Spätestens wenn du demnächst den ersten Balrog töten kannst, wird dir auffallen das nicht nur das Machtgefüge von HdR ad absurdum geführt wurde sondern in HdRO auch alles nur darum geht das ein wahnsinnig böser Kerl von einem noch böseren Kerl kontrolliert wird und dieser wiederrum einen noch mächtigeren und noch böseren Kerl hintergangen hat, welcher nach seinem Tod natürlich noch mächtiger und noch böser wiederkehrt. Es ist nunmal die Tragik von Perry Rhodan über Star Trek bis WoW das man immer stärker wird und immer mächtigere Bösewichte braucht...irgendwann wird die Story dann etwas lächerlich. Da wird HdRO wohl auch das Rad nicht neu erfinden....


----------



## Wrongfifty (28. September 2007)

Tikume schrieb:


> Die Frage ist wie man Erfolg definiert. Geht man nach der üblichen Wow Definition von Raidfortschritt und Items, so wird meiner ANsicht nach in jedem Fall das RL drunter leiden.
> 
> Mir persönlich reicht es das Spiel zur Entspannung mit Freunden zu haben
> 
> ...


Eben drum du weißt nicht wie jemand Erfolg definiert


----------



## Shádràk @Lothar (28. September 2007)

Also HDRO ist garnet mein Fall, die Steuerung gefällt mir auch net.
Die Grafik ist wirklich net, aber mein Suchtfaktor zu WoW ist viel zu 
stark, als dass ich solchen Anspruch auf Grafik habe!

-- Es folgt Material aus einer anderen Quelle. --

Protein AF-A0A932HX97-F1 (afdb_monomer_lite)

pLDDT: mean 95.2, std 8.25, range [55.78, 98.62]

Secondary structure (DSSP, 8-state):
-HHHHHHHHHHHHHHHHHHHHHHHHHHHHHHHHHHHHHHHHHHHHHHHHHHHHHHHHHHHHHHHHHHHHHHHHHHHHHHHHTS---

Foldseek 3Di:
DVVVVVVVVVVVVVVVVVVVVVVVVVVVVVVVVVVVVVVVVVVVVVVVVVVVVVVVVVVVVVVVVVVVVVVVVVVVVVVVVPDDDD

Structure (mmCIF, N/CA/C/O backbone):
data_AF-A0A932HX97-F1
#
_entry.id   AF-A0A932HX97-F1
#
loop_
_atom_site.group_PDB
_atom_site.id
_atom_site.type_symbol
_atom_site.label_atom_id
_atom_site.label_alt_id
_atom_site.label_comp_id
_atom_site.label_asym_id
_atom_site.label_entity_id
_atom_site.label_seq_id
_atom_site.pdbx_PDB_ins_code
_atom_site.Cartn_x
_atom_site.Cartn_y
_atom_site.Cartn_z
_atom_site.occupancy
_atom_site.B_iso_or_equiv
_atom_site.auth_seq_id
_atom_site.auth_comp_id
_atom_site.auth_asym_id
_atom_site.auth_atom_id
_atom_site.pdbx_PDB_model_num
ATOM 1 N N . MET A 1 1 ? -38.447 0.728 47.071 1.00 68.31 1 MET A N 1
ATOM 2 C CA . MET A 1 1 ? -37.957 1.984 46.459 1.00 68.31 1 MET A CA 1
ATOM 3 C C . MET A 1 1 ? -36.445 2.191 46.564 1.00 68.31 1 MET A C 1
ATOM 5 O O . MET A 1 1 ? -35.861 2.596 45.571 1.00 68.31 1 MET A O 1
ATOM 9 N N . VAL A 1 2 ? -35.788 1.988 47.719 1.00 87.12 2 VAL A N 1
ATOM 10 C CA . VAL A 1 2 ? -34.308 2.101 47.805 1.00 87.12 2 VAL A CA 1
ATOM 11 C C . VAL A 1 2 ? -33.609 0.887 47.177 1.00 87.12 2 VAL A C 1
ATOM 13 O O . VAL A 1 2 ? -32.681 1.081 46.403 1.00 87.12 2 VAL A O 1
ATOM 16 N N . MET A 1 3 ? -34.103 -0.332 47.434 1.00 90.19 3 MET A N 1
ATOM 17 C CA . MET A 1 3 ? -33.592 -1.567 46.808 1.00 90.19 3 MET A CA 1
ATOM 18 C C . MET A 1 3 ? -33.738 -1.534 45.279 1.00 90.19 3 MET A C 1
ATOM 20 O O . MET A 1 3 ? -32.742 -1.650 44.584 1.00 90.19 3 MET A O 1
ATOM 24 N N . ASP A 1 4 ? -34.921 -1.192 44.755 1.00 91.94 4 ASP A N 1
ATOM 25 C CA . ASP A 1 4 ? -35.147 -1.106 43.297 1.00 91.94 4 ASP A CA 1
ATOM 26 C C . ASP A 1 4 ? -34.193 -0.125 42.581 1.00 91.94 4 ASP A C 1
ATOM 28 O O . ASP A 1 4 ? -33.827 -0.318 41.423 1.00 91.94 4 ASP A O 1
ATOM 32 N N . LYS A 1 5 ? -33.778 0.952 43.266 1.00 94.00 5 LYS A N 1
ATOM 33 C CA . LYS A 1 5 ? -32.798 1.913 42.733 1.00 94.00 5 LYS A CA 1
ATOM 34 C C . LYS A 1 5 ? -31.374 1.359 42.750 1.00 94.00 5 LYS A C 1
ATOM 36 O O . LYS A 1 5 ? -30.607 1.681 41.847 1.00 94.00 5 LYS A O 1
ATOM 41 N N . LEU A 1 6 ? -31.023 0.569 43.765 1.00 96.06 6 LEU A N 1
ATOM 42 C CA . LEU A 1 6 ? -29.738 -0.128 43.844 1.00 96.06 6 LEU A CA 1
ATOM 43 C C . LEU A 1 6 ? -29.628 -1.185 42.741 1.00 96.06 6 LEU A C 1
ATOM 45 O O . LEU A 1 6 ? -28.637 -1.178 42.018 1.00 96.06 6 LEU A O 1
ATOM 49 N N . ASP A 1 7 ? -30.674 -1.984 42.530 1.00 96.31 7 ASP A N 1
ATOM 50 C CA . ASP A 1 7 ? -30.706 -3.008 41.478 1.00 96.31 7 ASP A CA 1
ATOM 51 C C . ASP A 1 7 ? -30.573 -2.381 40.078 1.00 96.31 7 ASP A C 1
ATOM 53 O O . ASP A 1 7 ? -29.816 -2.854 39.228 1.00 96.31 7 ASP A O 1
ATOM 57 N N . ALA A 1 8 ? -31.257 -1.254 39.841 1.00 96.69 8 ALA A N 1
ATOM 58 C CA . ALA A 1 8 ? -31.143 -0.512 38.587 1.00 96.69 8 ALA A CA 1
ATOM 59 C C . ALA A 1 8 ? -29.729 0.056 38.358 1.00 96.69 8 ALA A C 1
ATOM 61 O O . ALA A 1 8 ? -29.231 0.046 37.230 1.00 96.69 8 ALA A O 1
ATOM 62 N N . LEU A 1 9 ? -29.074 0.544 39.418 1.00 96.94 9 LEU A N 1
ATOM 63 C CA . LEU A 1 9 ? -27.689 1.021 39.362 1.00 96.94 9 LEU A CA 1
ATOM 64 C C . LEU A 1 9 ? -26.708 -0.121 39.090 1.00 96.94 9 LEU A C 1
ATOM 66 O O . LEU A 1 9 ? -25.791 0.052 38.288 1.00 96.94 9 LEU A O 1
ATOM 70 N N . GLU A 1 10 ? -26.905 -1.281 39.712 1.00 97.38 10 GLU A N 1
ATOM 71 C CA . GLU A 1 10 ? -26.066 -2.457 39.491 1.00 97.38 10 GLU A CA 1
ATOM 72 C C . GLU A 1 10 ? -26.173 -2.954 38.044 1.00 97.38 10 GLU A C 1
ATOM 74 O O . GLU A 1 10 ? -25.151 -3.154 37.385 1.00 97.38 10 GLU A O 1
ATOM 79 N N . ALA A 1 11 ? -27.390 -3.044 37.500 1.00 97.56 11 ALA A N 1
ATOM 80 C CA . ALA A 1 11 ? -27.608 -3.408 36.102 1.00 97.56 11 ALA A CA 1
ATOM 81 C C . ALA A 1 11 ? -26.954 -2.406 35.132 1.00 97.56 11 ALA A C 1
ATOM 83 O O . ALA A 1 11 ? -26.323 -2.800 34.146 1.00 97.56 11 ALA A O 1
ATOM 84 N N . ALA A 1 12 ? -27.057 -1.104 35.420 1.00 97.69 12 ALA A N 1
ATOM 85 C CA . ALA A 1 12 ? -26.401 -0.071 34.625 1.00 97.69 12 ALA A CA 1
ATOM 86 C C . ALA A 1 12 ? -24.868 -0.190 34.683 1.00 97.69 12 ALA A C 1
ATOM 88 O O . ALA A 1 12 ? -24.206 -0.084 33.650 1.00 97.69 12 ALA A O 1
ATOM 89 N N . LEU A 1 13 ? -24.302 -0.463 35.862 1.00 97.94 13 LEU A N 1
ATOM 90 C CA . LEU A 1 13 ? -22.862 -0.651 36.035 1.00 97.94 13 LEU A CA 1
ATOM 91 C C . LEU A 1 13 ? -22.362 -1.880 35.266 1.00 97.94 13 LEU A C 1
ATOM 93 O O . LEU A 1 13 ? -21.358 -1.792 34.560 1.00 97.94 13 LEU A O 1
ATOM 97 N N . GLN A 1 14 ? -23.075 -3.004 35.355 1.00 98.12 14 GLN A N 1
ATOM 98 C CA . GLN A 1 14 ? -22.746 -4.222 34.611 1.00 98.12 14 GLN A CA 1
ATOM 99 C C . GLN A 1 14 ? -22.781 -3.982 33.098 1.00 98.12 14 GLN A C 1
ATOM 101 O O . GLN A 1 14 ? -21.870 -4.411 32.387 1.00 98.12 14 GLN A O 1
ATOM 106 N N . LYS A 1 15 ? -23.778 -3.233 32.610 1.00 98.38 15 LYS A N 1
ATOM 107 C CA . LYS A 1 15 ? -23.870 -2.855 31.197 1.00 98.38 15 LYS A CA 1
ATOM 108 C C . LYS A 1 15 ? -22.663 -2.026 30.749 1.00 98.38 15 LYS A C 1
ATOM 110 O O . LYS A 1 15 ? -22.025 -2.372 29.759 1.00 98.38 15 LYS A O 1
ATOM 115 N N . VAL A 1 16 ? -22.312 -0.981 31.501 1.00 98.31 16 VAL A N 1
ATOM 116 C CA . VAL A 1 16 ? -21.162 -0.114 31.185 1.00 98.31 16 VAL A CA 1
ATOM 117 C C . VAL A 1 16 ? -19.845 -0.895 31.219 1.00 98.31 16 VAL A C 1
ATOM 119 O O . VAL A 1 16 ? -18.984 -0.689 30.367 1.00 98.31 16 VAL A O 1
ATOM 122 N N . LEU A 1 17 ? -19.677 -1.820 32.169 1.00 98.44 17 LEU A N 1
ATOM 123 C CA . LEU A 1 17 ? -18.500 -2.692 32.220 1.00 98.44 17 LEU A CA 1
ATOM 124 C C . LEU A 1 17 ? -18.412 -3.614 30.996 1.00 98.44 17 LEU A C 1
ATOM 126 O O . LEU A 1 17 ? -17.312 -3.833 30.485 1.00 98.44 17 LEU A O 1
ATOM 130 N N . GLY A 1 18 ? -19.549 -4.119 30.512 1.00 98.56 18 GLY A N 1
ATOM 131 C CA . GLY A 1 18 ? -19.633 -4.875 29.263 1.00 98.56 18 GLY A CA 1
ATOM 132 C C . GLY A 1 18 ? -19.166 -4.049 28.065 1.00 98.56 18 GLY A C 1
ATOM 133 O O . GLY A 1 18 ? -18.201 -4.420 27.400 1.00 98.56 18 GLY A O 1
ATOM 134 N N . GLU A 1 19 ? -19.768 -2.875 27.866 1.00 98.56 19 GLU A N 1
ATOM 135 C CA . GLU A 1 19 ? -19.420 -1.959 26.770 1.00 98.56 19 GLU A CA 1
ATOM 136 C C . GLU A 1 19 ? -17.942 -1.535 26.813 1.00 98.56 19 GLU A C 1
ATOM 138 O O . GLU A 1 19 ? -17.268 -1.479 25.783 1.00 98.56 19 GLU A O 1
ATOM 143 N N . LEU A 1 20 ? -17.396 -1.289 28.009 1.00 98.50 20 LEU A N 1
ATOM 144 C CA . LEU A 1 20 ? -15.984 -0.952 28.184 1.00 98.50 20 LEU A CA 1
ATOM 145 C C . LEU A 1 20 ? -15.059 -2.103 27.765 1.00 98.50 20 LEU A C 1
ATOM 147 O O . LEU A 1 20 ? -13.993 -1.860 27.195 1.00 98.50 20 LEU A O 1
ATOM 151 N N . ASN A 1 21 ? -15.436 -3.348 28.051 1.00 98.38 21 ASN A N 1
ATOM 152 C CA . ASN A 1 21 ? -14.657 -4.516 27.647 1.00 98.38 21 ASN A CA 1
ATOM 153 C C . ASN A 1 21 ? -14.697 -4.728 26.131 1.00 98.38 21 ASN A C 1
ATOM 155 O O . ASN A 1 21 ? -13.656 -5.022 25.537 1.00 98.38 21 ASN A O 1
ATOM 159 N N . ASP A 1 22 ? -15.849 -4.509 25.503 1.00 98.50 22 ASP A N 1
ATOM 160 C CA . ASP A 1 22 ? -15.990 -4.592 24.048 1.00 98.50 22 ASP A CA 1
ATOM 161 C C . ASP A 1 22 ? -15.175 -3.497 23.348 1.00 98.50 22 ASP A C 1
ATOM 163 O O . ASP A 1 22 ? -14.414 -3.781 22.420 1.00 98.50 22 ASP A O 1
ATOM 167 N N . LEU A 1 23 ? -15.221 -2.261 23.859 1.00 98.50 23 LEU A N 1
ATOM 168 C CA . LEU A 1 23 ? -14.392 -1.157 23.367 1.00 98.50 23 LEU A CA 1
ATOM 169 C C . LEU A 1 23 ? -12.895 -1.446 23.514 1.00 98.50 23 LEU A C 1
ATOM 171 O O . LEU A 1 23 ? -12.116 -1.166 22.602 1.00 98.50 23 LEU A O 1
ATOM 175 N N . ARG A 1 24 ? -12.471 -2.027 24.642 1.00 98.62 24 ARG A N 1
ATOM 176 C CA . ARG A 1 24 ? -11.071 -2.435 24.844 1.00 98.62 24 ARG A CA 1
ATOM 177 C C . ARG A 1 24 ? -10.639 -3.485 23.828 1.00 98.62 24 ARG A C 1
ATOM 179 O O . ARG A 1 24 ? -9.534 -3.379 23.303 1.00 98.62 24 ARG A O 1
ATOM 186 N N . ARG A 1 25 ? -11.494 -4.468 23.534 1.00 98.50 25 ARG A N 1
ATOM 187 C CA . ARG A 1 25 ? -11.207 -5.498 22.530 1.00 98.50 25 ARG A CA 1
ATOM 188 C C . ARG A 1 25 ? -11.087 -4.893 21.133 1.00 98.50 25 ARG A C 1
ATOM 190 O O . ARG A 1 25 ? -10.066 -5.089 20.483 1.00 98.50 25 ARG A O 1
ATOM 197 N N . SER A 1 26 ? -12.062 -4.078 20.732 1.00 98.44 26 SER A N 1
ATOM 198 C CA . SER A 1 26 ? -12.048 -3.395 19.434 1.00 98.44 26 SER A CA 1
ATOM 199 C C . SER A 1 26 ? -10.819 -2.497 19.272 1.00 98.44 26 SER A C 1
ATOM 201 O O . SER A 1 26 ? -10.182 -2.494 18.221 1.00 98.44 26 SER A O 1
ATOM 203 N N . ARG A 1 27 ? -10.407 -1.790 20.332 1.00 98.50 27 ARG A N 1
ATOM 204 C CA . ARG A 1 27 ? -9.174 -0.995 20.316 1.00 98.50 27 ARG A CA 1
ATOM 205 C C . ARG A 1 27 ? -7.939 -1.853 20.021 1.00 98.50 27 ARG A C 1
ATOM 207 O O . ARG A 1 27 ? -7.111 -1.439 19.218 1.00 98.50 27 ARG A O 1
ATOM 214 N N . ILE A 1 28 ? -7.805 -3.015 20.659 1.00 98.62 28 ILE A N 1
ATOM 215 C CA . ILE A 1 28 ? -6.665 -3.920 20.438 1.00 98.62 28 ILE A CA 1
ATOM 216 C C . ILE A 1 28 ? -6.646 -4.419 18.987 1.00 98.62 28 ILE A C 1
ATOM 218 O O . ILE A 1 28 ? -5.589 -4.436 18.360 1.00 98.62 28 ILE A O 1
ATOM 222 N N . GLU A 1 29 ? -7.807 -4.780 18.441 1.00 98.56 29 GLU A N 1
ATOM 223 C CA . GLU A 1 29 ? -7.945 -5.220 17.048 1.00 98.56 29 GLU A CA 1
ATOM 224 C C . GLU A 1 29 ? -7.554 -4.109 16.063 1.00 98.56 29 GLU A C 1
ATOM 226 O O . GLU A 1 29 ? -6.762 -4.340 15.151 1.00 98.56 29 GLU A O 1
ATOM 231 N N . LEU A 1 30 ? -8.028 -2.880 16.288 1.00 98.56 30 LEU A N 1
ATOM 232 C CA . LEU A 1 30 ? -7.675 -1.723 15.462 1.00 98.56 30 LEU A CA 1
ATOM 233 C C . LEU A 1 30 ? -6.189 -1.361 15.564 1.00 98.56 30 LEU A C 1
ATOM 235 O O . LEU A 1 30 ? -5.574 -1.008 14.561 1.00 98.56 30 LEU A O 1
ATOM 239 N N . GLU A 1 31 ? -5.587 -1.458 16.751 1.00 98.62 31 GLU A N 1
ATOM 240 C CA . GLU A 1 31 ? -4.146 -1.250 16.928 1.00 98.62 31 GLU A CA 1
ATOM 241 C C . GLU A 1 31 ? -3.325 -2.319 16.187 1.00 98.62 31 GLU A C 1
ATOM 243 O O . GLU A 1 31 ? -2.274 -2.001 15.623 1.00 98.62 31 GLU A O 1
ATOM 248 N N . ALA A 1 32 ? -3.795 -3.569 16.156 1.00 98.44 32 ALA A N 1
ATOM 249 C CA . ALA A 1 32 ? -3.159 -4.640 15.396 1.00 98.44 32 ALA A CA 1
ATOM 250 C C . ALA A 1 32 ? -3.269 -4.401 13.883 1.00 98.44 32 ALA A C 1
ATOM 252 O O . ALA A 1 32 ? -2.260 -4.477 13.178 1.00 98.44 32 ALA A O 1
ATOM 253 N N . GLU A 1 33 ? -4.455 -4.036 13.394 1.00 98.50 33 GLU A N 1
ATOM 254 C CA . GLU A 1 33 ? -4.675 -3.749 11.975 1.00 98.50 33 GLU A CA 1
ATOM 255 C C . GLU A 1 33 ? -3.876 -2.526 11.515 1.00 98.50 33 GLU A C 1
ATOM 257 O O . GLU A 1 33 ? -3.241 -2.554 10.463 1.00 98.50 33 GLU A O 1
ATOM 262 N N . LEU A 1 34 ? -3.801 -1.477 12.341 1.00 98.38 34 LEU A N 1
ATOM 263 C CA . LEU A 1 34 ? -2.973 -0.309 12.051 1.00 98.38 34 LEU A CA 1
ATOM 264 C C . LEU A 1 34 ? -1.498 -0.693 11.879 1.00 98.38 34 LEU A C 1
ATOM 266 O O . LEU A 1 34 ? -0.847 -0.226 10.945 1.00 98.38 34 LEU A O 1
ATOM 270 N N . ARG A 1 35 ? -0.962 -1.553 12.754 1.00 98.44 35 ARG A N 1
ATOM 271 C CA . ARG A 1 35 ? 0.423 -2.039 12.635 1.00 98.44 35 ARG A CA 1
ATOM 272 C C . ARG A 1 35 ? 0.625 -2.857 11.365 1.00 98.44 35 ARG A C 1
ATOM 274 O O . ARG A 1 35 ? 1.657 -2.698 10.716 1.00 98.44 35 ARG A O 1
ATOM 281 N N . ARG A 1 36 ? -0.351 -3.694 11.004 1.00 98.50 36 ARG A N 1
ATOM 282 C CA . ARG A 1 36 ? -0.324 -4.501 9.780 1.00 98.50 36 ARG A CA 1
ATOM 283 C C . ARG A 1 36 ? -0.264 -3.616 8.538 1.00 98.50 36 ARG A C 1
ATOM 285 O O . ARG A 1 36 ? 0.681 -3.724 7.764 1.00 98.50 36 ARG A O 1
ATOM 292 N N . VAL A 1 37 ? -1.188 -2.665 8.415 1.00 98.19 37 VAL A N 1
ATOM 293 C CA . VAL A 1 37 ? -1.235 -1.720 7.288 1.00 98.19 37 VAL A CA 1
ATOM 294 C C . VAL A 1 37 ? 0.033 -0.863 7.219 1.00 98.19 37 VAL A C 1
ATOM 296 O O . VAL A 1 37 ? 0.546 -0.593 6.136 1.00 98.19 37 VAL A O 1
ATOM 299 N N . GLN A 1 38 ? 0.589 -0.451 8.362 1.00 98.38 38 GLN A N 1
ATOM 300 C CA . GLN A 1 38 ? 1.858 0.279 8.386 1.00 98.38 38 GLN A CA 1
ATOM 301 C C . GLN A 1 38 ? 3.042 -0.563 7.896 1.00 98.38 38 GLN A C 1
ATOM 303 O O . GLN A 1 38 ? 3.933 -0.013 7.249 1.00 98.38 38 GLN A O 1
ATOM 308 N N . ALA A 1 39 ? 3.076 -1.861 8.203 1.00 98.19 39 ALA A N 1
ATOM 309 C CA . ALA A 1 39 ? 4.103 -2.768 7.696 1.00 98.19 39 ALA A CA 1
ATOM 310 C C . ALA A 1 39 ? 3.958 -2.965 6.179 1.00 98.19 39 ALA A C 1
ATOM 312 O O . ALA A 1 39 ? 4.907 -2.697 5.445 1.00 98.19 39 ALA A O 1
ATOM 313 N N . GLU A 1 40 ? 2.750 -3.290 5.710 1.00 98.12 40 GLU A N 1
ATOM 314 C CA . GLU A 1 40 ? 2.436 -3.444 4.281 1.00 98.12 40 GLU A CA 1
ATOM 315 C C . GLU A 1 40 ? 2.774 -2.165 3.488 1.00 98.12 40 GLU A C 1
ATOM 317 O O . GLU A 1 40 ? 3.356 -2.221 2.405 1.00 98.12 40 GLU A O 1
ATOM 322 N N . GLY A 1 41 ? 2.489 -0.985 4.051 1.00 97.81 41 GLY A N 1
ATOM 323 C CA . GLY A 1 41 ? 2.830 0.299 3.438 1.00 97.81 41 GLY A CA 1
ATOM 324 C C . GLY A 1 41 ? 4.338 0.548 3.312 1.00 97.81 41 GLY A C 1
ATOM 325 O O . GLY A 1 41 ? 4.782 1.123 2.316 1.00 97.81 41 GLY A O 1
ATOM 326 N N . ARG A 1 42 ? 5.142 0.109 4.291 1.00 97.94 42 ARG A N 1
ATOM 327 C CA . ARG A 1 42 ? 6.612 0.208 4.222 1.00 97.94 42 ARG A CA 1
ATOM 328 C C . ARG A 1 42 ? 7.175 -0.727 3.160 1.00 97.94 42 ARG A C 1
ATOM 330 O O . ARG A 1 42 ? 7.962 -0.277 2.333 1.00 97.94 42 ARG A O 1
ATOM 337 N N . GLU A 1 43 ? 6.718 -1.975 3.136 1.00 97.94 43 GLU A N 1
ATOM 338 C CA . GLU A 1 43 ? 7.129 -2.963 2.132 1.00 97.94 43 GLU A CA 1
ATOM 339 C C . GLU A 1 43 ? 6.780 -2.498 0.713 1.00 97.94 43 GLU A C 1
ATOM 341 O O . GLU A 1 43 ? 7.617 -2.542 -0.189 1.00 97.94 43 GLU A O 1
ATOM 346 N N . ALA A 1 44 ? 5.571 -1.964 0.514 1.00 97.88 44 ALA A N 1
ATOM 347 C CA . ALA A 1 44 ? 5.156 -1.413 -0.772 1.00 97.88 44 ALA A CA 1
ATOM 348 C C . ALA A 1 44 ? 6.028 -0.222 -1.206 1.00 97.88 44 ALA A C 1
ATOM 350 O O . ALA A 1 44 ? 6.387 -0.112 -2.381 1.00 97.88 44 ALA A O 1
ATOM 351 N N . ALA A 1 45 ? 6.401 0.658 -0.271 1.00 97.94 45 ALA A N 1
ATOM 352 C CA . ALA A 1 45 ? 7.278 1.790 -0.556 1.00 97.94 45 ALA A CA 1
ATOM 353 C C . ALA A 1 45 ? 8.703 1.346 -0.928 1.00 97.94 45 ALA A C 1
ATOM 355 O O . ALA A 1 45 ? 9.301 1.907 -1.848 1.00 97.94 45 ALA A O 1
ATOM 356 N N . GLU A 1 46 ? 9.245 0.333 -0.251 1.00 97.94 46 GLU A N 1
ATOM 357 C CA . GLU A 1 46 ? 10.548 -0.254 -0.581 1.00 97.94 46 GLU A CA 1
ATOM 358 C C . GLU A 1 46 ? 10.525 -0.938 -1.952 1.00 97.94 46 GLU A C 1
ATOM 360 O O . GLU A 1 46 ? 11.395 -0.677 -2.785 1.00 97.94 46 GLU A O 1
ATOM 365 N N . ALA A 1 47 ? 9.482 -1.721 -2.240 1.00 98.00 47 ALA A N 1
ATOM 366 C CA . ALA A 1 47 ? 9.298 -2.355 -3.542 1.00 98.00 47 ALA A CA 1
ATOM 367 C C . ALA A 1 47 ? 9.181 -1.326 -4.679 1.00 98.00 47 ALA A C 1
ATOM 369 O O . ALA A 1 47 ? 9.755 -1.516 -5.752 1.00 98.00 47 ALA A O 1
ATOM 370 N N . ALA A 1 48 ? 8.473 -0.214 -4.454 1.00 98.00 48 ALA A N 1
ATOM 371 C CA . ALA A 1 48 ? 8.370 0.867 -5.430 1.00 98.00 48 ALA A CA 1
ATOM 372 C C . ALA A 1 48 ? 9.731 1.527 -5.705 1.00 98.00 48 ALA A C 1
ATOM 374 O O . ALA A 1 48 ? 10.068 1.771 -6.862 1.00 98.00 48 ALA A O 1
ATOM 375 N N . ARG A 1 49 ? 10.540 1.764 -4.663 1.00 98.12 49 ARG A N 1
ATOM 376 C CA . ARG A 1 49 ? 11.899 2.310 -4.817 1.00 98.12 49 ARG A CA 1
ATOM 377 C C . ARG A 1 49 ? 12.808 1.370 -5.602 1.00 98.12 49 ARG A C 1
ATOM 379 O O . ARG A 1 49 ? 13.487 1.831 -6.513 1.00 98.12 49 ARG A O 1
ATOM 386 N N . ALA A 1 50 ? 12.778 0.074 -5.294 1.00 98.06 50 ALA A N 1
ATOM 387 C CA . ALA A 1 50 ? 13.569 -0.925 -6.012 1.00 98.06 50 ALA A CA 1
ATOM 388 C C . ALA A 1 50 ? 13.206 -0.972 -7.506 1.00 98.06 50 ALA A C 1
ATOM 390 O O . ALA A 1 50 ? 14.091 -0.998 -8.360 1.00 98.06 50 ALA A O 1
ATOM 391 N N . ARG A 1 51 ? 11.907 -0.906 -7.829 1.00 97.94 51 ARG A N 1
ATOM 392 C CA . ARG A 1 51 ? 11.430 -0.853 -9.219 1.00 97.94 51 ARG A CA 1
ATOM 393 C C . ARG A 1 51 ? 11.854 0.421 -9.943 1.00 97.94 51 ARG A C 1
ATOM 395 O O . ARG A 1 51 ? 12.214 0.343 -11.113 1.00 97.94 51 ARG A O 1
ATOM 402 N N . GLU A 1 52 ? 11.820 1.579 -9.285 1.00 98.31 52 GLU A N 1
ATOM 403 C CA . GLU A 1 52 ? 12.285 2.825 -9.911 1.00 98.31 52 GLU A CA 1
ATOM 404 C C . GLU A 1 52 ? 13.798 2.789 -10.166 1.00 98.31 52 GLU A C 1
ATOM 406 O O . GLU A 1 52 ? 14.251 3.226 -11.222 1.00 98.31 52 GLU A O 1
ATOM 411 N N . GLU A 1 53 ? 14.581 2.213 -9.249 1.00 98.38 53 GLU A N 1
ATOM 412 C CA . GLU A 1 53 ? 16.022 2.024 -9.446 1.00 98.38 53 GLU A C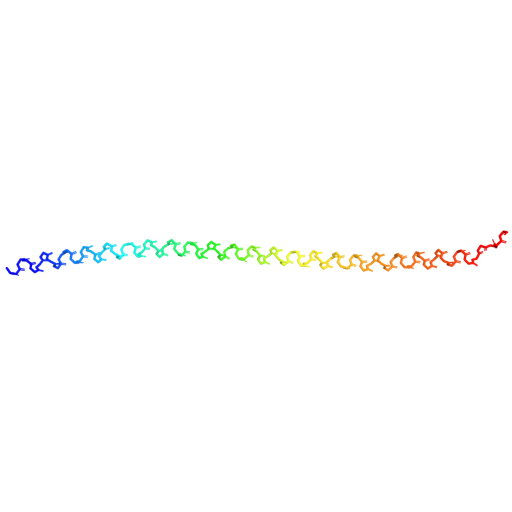A 1
ATOM 413 C C . GLU A 1 53 ? 16.314 1.092 -10.634 1.00 98.38 53 GLU A C 1
ATOM 415 O O . GLU A 1 53 ? 17.153 1.401 -11.482 1.00 98.38 53 GLU A O 1
ATOM 420 N N . GLU A 1 54 ? 15.595 -0.028 -10.737 1.00 98.31 54 GLU A N 1
ATOM 421 C CA . GLU A 1 54 ? 15.697 -0.950 -11.872 1.00 98.31 54 GLU A CA 1
ATOM 422 C C . GLU A 1 54 ? 15.290 -0.277 -13.191 1.00 98.31 54 GLU A C 1
ATOM 424 O O . GLU A 1 54 ? 16.008 -0.375 -14.188 1.00 98.31 54 GLU A O 1
ATOM 429 N N . ALA A 1 55 ? 14.192 0.483 -13.194 1.00 98.12 55 ALA A N 1
ATOM 430 C CA . ALA A 1 55 ? 13.769 1.257 -14.356 1.00 98.12 55 ALA A CA 1
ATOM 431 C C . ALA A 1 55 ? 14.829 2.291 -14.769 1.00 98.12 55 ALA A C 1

			Dieser Inhalt steht nur eingeloggten Mitgliedern zur Verfügung.
        




Grüße

Shádràk


----------



## Shariko (28. September 2007)

Satus schrieb:


> Weiterhin bietet HdRO eine Story - sowas finde ich bei WoW nicht.




Nun ja, WoW hat schon eine Story. Nur weil sie nicht wie HdR is, heisst es noch lange nicht, dass sie schlecht ist. Die Story definiert sich bei WoW nämlich nicht hauptsächlich durch Bücher, sondern durch die Warcraft-Reihe. In dem Fall kann es nie schaden, ein wenig Geschichtsforschung zu betreiben.

Aber in beiden Fällen muß man sich auf die Geschichte, die einem geboten wird, einlassen. Wenn man es nur oberflächig betrachtet, wird im Prinzip keines der Spiele ein ansprechen.


----------



## Shariko (28. September 2007)

Pacster schrieb:


> ...irgendwann wird die Story dann etwas lächerlich. Da wird HdRO wohl auch das Rad nicht neu erfinden....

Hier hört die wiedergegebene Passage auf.